Create a new separate tablespace similar to system-tablespace for persisting
innodb-temp-table data.

Let's understand current configuration of tablespace:
- by default all temp-tables goes to system-tablespace.
  (except compressed for which file-per-table is must).
- user can configure file-per-table option and create a separate tablespace
  for each temp-table.

What are we looking at ?
- We need separate tablespace for temp-table so that it can be re-created on 
  each server startup (normal or crash-recovery mode startup).
  This is needed so that we can avoid persisting information of temp-table
  to SYS_XXXX tables.

- If we continue to use system-tablespace and no information is persisted to 
  temp-table then in crash-recovery scenario we will leak db-objects 
  as there is no reference to find these objects existed and so we can't 
  clean them.

- Alternative suggested is to have separate tablespace. 
  So why no use file-per-table option ?
  - While this help achieve the goal it takes toll on performance.
  Creating tablespace per table and extended it indiviudually and then removing it
  is costly operation as against maintaining a common tablespace and extending it.

High Level Approach Description:

- Temp-tablespace is created during server startup along with other tablespace.
  Single tablespace is created for storing all non-compressed temp-tables.
  User can't dictate creation of this tablespace.

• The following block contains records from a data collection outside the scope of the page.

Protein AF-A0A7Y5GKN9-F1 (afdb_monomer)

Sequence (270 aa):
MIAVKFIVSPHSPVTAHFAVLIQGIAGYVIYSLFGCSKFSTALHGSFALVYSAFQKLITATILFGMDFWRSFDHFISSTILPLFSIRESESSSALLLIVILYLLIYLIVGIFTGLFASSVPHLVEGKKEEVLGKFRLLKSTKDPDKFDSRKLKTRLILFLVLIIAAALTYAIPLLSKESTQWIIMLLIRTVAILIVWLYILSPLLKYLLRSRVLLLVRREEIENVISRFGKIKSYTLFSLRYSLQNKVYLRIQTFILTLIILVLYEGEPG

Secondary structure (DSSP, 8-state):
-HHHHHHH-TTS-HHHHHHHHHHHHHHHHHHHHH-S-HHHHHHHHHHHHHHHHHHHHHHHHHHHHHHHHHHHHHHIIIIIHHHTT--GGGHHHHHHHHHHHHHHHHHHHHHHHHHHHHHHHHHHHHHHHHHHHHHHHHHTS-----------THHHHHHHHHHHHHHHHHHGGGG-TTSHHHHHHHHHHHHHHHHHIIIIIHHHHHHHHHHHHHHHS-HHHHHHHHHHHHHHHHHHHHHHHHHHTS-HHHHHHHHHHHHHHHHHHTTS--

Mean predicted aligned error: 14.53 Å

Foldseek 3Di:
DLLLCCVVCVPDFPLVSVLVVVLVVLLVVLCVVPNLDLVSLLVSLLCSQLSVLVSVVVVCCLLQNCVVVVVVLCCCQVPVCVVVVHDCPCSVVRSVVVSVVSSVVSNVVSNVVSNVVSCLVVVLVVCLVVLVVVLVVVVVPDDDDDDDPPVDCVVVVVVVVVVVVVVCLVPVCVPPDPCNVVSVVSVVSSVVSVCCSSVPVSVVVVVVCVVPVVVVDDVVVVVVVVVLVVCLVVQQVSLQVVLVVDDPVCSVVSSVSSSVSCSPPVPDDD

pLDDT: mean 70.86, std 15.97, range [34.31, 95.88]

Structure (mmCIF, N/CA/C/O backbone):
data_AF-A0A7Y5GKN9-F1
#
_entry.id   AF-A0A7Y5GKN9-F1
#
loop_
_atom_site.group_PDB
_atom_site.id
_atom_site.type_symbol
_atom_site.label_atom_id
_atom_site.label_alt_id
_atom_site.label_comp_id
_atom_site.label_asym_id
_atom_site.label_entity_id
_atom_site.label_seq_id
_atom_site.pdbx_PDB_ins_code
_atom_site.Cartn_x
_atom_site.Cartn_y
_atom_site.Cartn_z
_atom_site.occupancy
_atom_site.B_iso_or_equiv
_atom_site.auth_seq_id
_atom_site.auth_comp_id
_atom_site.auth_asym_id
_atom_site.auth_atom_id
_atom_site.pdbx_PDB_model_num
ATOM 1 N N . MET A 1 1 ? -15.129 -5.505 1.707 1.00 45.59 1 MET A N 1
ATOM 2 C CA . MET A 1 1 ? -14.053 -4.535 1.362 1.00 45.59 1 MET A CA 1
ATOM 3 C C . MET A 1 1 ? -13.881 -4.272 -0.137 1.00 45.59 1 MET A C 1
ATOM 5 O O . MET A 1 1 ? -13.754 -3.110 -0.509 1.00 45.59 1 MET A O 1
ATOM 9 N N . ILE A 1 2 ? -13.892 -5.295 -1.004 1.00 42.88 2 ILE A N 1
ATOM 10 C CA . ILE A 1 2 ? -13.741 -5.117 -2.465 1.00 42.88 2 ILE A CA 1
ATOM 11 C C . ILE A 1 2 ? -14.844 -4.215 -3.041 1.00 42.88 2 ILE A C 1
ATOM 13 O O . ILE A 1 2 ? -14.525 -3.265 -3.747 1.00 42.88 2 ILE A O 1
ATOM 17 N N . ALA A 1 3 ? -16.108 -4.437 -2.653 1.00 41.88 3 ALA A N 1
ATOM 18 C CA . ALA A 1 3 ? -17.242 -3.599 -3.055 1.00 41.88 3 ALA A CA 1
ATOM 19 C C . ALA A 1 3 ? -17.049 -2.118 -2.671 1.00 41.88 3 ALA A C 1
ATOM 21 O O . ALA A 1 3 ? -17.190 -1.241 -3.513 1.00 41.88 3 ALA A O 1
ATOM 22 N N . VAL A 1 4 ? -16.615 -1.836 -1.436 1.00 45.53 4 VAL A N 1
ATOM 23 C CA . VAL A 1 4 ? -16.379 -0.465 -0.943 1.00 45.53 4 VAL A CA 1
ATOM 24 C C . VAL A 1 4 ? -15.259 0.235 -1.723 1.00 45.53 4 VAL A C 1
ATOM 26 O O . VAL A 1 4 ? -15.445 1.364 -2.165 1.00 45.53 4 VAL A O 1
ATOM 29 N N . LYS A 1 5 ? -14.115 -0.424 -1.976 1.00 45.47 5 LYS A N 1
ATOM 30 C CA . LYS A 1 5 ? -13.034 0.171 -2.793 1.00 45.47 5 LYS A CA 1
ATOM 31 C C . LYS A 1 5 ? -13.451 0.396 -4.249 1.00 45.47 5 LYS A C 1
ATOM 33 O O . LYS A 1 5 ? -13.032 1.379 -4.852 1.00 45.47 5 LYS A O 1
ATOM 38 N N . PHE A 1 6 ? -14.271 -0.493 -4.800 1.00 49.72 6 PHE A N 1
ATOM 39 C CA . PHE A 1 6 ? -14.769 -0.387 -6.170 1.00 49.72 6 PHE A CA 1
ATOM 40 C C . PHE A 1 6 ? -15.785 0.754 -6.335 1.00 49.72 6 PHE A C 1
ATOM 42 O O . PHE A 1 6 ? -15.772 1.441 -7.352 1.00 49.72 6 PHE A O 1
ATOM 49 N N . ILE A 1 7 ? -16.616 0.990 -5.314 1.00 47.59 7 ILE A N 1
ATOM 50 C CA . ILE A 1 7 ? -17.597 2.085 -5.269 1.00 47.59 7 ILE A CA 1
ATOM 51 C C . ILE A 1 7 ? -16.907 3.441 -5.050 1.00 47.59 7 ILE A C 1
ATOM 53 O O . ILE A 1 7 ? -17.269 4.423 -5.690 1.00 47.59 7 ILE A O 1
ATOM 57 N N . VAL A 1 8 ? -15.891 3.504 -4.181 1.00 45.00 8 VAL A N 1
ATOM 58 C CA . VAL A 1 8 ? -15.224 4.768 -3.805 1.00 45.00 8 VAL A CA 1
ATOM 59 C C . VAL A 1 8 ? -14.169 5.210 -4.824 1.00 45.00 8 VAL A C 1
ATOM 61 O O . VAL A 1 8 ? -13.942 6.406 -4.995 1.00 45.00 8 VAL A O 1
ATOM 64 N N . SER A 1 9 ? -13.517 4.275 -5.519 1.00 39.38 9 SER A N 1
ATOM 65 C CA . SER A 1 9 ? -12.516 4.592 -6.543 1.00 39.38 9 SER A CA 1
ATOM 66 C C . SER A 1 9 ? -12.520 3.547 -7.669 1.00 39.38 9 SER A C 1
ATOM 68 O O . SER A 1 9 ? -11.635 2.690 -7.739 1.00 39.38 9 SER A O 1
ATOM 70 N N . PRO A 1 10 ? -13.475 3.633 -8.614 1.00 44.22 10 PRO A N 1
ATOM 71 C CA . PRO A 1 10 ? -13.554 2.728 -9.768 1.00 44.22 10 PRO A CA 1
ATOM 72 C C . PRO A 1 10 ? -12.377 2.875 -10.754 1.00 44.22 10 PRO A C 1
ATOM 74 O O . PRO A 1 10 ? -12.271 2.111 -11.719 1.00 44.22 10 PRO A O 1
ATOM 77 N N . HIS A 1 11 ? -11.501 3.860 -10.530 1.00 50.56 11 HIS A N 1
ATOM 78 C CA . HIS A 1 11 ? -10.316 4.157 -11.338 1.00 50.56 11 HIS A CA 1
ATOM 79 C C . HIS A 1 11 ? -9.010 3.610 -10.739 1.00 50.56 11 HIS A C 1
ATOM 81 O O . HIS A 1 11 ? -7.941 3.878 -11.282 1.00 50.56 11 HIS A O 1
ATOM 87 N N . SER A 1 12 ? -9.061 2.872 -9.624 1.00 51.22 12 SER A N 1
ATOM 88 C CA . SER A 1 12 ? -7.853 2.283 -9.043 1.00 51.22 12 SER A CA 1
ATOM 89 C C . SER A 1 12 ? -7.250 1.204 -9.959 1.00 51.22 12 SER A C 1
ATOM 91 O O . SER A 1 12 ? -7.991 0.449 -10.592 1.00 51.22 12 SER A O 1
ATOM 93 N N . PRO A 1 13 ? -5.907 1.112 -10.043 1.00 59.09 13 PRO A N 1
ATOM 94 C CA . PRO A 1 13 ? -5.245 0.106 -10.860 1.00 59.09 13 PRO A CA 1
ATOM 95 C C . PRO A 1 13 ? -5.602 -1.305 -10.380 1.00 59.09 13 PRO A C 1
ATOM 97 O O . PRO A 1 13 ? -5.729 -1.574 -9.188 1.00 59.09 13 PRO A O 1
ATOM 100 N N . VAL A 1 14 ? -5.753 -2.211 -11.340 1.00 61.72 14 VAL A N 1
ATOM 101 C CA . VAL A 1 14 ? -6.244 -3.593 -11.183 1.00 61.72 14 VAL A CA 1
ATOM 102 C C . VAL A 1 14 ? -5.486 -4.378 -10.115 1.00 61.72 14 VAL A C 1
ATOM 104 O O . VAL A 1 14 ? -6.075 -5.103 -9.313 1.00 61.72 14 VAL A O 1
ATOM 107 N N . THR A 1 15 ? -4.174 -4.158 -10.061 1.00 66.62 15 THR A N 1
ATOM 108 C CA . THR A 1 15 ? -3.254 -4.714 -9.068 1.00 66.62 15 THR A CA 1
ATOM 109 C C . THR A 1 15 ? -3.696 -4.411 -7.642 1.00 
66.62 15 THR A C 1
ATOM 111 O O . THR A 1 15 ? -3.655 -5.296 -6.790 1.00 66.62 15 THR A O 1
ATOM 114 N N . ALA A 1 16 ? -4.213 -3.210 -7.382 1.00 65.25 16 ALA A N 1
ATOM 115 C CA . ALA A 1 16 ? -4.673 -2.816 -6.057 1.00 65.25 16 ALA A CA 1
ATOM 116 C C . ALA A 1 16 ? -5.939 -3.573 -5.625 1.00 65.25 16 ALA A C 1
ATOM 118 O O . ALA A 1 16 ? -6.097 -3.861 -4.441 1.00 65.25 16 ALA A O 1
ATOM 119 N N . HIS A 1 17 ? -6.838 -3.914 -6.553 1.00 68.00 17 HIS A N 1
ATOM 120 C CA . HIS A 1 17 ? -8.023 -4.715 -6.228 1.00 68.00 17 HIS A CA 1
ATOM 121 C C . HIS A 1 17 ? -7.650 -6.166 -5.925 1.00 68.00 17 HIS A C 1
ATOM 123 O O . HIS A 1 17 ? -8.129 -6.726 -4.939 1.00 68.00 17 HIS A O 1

It is must to have a 

- Temp-tablespace is configurable similar to system-tablespace.
  Newly added cnf option for configuring temp-table: --innodb_temp_data_file_path.
  For example: --innodb_temp_data_file_path="ibtmp1:24M:autoextend"
  Note: Min. size of temp-tablespace is 12 MB.

- Name of data-file(s) and temp-data-file(s) can't be same 
  This is wrong:
  and would result in error in innodb_temp_data_file_path parsing.
(Error message: system shared and system temp tablespace file name seems to be same)

- Temp-tablespace can't reside on raw device. There is no added advantage of
  residing temp-tablespace on raw device and so this decision.
(Error message: InnoDB: Tablespace doesn't support raw devices)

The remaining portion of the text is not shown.